Verify they are inverses:

f(f^{-1}(x)) = 3\left(\frac{x + 6}{3}\right) - 6 = (x + 6) - 6 = x \quad \checkmark

f^{-1}(f(x)) = \frac{(3x - 6) + 6}{3} = \frac{3x}{3} = x \quad \checkmark

Both compositions return x, so they’re confirmed inverses.

Example 2: Quadratic with restricted domain

Find the inverse of f(x) = x² + 4, with domain restricted to x ≥ 0.

y = x^2 + 4

Swap x and y:

x = y^2 + 4

Solve for y:

y^2 = x - 4 \quad \Rightarrow \quad y = \sqrt{x - 4}

We take the positive root because the original domain was x ≥ 0.

f^{-1}(x) = \sqrt{x - 4}, \quad x \geq 4

Example 3: Rational function

Find the inverse of f(x) = (2x + 1) / (x - 3).

y = \frac{2x + 1}{x - 3}

Swap and solve:

x = \frac{2y + 1}{y - 3}

x(y - 3) = 2y + 1

xy - 3x = 2y + 1

xy - 2y = 3x + 1

y(x - 2) = 3x + 1

f^{-1}(x) = \frac{3x + 1}{x - 2}

Real-World Application

Inverse functions are used in:

Unit conversion (Fahrenheit to Celsius and back: C = (5/9)(F - 32) and F = (9/5)C + 32)
Cryptography (encoding and decoding messages)
Finance (finding the interest rate given a final amount, or the original price before tax)
Physics (converting between position, velocity, and time)
Computer science (compression and decompression algorithms)
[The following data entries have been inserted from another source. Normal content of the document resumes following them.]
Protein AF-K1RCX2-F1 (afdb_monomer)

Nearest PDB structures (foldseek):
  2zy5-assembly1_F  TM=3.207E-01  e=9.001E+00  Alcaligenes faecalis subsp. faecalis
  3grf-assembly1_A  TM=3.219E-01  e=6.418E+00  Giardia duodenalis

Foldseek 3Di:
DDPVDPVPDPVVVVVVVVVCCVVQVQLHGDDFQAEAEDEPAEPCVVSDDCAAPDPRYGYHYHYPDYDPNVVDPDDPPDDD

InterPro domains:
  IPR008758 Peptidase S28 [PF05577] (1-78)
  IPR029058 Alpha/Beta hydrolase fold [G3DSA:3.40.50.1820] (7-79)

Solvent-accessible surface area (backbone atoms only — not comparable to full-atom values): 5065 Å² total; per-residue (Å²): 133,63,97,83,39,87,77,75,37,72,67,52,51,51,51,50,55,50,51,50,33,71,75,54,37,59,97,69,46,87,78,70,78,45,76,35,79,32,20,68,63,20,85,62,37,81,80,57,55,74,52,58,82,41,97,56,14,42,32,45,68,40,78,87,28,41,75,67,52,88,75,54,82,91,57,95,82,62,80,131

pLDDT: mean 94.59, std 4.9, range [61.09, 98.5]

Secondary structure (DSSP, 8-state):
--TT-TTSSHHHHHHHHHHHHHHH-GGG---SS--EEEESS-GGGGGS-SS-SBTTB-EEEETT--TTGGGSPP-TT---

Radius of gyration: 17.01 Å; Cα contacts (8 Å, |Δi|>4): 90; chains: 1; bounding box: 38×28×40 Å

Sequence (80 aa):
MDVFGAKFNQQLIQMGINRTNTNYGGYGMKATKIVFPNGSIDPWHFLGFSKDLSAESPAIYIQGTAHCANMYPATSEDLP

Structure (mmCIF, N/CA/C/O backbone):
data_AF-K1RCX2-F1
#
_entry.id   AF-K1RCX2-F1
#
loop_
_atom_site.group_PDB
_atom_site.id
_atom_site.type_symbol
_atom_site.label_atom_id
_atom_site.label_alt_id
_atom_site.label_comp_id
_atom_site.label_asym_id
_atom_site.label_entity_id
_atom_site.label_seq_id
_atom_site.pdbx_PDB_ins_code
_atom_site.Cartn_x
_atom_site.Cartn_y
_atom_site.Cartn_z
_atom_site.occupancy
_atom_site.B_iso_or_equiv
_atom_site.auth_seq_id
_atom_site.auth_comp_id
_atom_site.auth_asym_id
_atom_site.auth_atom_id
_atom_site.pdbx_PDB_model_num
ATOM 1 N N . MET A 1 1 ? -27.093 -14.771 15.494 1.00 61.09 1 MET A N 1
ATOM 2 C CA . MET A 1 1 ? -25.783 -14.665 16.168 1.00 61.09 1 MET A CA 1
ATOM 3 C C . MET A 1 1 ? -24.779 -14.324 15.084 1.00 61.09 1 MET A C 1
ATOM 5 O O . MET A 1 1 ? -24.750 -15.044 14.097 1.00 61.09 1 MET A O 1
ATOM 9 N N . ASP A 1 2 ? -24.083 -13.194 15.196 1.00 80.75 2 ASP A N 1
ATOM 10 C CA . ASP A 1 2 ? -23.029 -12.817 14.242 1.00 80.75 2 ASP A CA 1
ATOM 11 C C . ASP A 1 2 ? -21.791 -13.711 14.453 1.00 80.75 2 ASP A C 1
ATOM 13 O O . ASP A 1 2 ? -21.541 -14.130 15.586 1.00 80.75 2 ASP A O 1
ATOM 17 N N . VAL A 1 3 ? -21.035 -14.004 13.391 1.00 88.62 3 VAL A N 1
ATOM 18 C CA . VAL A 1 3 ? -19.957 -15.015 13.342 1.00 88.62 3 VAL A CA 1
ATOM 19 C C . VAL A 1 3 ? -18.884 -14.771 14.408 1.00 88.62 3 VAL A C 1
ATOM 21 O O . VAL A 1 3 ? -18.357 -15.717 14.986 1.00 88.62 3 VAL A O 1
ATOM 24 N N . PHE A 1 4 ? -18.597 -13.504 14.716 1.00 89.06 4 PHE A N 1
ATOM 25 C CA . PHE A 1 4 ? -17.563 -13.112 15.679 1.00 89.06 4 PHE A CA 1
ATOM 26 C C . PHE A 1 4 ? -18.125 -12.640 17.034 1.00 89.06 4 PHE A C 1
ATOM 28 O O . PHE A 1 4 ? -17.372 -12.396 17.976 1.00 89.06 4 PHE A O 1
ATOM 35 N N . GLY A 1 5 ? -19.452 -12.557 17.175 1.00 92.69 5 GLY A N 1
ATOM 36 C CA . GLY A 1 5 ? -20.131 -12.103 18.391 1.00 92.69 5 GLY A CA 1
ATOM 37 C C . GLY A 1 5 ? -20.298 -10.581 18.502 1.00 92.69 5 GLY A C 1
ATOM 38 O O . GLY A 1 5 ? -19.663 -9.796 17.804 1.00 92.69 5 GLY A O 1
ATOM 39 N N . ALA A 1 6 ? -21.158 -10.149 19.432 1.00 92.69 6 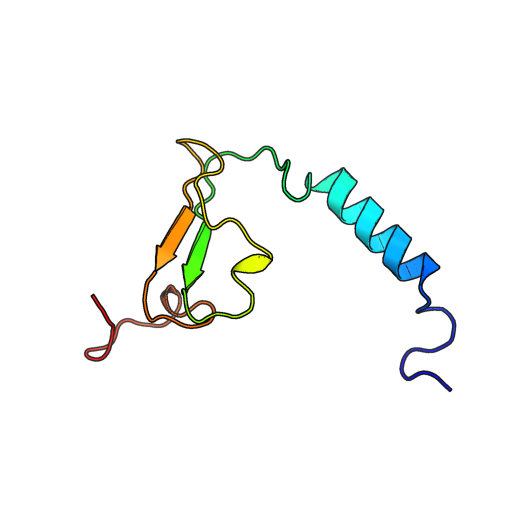ALA A N 1
ATOM 40 C CA . ALA A 1 6 ? -21.660 -8.767 19.526 1.00 92.69 6 ALA A CA 1
ATOM 41 C C . ALA A 1 6 ? -20.591 -7.685 19.787 1.00 92.69 6 ALA A C 1
ATOM 43 O O . ALA A 1 6 ? -20.846 -6.495 19.597 1.00 92.69 6 ALA A O 1
ATOM 44 N N . LYS A 1 7 ? -19.391 -8.087 20.222 1.00 92.38 7 LYS A N 1
ATOM 45 C CA . LYS A 1 7 ? -18.246 -7.189 20.403 1.00 92.38 7 LYS A CA 1
ATOM 46 C C . LYS A 1 7 ? -17.749 -6.611 19.070 1.00 92.38 7 LYS A C 1
ATOM 48 O O . LYS A 1 7 ? -17.263 -5.484 19.050 1.00 92.38 7 LYS A O 1
ATOM 53 N N . PHE A 1 8 ? -17.854 -7.363 17.974 1.00 92.44 8 PHE A N 1
ATOM 54 C CA . PHE A 1 8 ? -17.377 -6.952 16.651 1.00 92.44 8 PHE A CA 1
ATOM 55 C C . PHE A 1 8 ? -18.448 -6.143 15.930 1.00 92.44 8 PHE A C 1
ATOM 57 O O . PHE A 1 8 ? -19.066 -6.586 14.973 1.00 92.44 8 PHE A O 1
ATOM 64 N N . ASN A 1 9 ? -18.688 -4.944 16.448 1.00 93.12 9 ASN A N 1
ATOM 65 C CA . ASN A 1 9 ? -19.696 -4.027 15.942 1.00 93.12 9 ASN A CA 1
ATOM 66 C C . ASN A 1 9 ? -19.058 -2.827 15.221 1.00 93.12 9 ASN A C 1
ATOM 68 O O . ASN A 1 9 ? -17.836 -2.648 15.203 1.00 93.12 9 ASN A O 1
ATOM 72 N N . GLN A 1 10 ? -19.904 -1.965 14.657 1.00 94.88 10 GLN A N 1
ATOM 73 C CA . GLN A 1 10 ? -19.476 -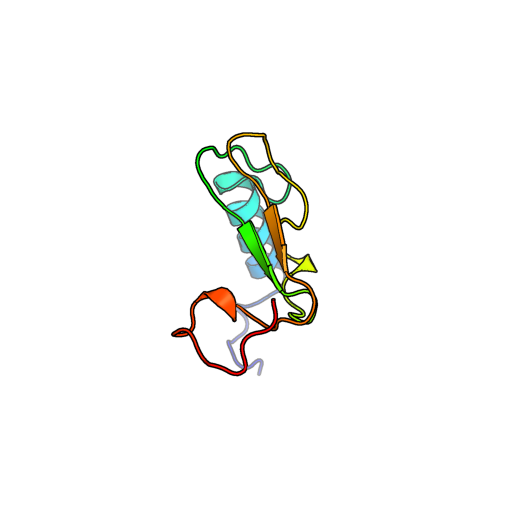0.759 13.947 1.00 94.88 10 GLN A CA 1
ATOM 74 C C . GLN A 1 10 ? -18.602 0.171 14.804 1.00 94.88 10 GLN A C 1
ATOM 76 O O . GLN A 1 10 ? -17.669 0.777 14.282 1.00 94.88 10 GLN A O 1
ATOM 81 N N . GLN A 1 11 ? -18.857 0.269 16.114 1.00 96.75 11 GLN A N 1
ATOM 82 C CA . GLN A 1 11 ? -18.053 1.109 17.008 1.00 96.75 11 GLN A CA 1
ATOM 83 C C . GLN A 1 11 ? -16.623 0.577 17.122 1.00 96.75 11 GLN A C 1
ATOM 85 O O . GLN A 1 11 ? -15.672 1.350 17.016 1.00 96.75 11 GLN A O 1
ATOM 90 N N . LEU A 1 12 ? -16.454 -0.740 17.287 1.00 96.38 12 LEU A N 1
ATOM 91 C CA . LEU A 1 12 ? -15.130 -1.357 17.330 1.00 96.38 12 LEU A CA 1
ATOM 92 C C . LEU A 1 12 ? -14.374 -1.157 16.011 1.00 96.38 12 LEU A C 1
ATOM 94 O O . LEU A 1 12 ? -13.194 -0.805 16.037 1.00 96.38 12 LEU A O 1
ATOM 98 N N . ILE A 1 13 ? -15.056 -1.326 14.875 1.00 96.56 13 ILE A N 1
ATOM 99 C CA . ILE A 1 13 ? -14.476 -1.089 13.545 1.00 96.56 13 ILE A CA 1
ATOM 100 C C . ILE A 1 13 ? -14.022 0.369 13.413 1.00 96.56 13 ILE A C 1
ATOM 102 O O . ILE A 1 13 ? -12.875 0.619 13.045 1.00 96.56 13 ILE A O 1
ATOM 106 N N . GLN A 1 14 ? -14.868 1.334 13.785 1.00 98.31 14 GLN A N 1
ATOM 107 C CA . GLN A 1 14 ? -14.527 2.754 13.692 1.00 98.31 14 GLN A CA 1
ATOM 108 C C . GLN A 1 14 ? -13.342 3.128 14.592 1.00 98.31 14 GLN A C 1
ATOM 110 O O . GLN A 1 14 ? -12.465 3.885 14.175 1.00 98.31 14 GLN A O 1
ATOM 115 N N . MET A 1 15 ? -13.272 2.572 15.806 1.00 98.25 15 MET A N 1
ATOM 116 C CA . MET A 1 15 ? -12.115 2.759 16.687 1.00 98.25 15 MET A CA 1
ATOM 117 C C . MET A 1 15 ? -10.832 2.193 16.070 1.00 98.25 15 MET A C 1
ATOM 119 O O . MET A 1 15 ? -9.783 2.829 16.161 1.00 98.25 15 MET A O 1
ATOM 123 N N . GLY A 1 16 ? -10.911 1.028 15.419 1.00 98.00 16 GLY A N 1
ATOM 124 C CA . GLY A 1 16 ? -9.790 0.430 14.696 1.00 98.00 16 GLY A CA 1
ATOM 125 C C . GLY A 1 16 ? -9.304 1.309 13.543 1.00 98.00 16 GLY A C 1
ATOM 126 O O . GLY A 1 16 ? -8.110 1.590 13.460 1.00 98.00 16 GLY A O 1
ATOM 127 N N . ILE A 1 17 ? -10.227 1.807 12.713 1.00 97.44 17 ILE A N 1
ATOM 128 C CA . ILE A 1 17 ? -9.922 2.731 11.609 1.00 97.44 17 ILE A CA 1
ATOM 129 C C . ILE A 1 17 ? -9.225 3.986 12.142 1.00 97.4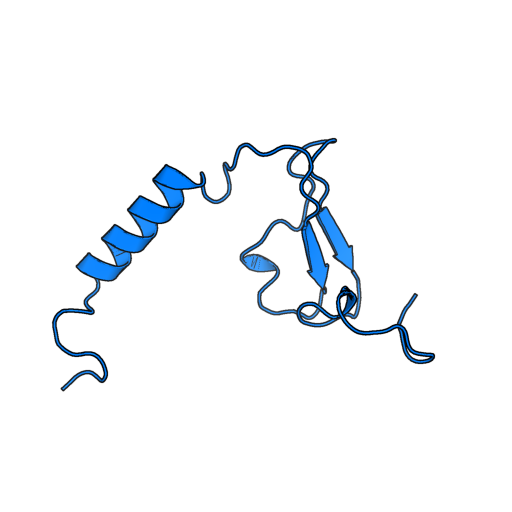4 17 ILE A C 1
ATOM 131 O O . ILE A 1 17 ? -8.152 4.350 11.659 1.00 97.44 17 ILE A O 1
ATOM 135 N N . ASN A 1 18 ? -9.795 4.616 13.174 1.00 98.12 18 ASN A N 1
ATOM 136 C CA . ASN A 1 18 ? -9.234 5.828 13.768 1.00 98.12 18 ASN A CA 1
ATOM 137 C C . ASN A 1 18 ? -7.826 5.575 14.313 1.00 98.12 18 ASN A C 1
ATOM 139 O O . ASN A 1 18 ? -6.908 6.324 13.999 1.00 98.12 18 ASN A O 1
ATOM 143 N N . ARG A 1 19 ? -7.630 4.490 15.071 1.00 98.50 19 ARG A N 1
ATOM 144 C CA . ARG A 1 19 ? -6.324 4.133 15.637 1.00 98.50 19 ARG A CA 1
ATOM 145 C C . ARG A 1 19 ? -5.269 3.917 14.551 1.00 98.50 19 ARG A C 1
ATOM 147 O O . ARG A 1 19 ? -4.165 4.443 14.672 1.00 98.50 19 ARG A O 1
ATOM 154 N N . THR A 1 20 ? -5.594 3.165 13.501 1.00 97.81 20 THR A N 1
ATOM 155 C CA . THR A 1 20 ? -4.677 2.907 12.381 1.00 97.81 20 THR A CA 1
ATOM 156 C C . THR A 1 20 ? -4.316 4.204 11.658 1.00 97.81 20 THR A C 1
ATOM 158 O O . THR A 1 20 ? -3.136 4.471 11.437 1.00 97.81 20 THR A O 1
ATOM 161 N N . ASN A 1 21 ? -5.297 5.058 11.362 1.00 97.00 21 ASN A N 1
ATOM 162 C CA . ASN A 1 21 ? -5.047 6.336 10.693 1.00 97.00 21 ASN A CA 1
ATOM 163 C C . ASN A 1 21 ? -4.245 7.310 11.563 1.00 97.00 21 ASN A C 1
ATOM 165 O O . ASN A 1 21 ? -3.369 7.994 11.044 1.00 97.00 21 ASN A O 1
ATOM 169 N N . THR A 1 22 ? -4.483 7.352 12.876 1.00 97.19 22 THR A N 1
ATOM 170 C CA . THR A 1 22 ? -3.684 8.167 13.803 1.00 97.19 22 THR A CA 1
ATOM 171 C C . THR A 1 22 ? -2.232 7.699 13.858 1.00 97.19 22 THR A C 1
ATOM 173 O O . THR A 1 22 ? -1.328 8.528 13.847 1.00 97.19 22 THR A O 1
ATOM 176 N N . ASN A 1 23 ? -1.995 6.387 13.891 1.00 97.12 23 ASN A N 1
ATOM 177 C CA . ASN A 1 23 ? -0.643 5.848 14.032 1.00 97.12 23 ASN A CA 1
ATOM 178 C C . ASN A 1 23 ? 0.170 5.902 12.732 1.00 97.12 23 ASN A C 1
ATOM 180 O O . ASN A 1 23 ? 1.380 6.103 12.788 1.00 97.12 23 ASN A O 1
ATOM 184 N N . TYR A 1 24 ? -0.475 5.700 11.579 1.00 95.88 24 TYR A N 1
ATOM 185 C CA . TYR A 1 24 ? 0.216 5.518 10.295 1.00 95.88 24 TYR A CA 1
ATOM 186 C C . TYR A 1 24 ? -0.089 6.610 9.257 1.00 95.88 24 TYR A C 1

Example: if a store charges f(x) = 1.08x (price with 8% tax), the inverse f⁻¹(x) = x / 1.08 tells you the pre-tax price from the total.

Quiz

Two functions $f$ and $g$ are inverses if:

A.$f(x) + g(x) = x$
B.$f(x) \cdot g(x) = x$
C.$f(g(x)) = x$ and $g(f(x)) = x$
D.$f(x) = g(x)$

The graph of $f^{-1}$ is the reflection of $f$ over:

A.The $x$-axis
B.The line $y = x$
C.The $y$-axis
D.The origin

A function has an inverse only if it is:

A.Quadratic
B.Always increasing
C.Defined for all real numbers
D.One-to-one

If $f(x) = 4x - 12$, then $f^{-1}(x)$ is:

A.$\frac{x + 12}{4}$
B.$4x + 12$
C.$\frac{x - 12}{4}$
D.$\frac{x}{4} - 3$

The inverse of $f(x) = x^2 + 1$ (with $x \geq 0$) is:

A.$x^2 - 1$
B.$(x - 1)^2$
C.$\sqrt{x - 1}$
D.$\frac{1}{x^2 + 1}$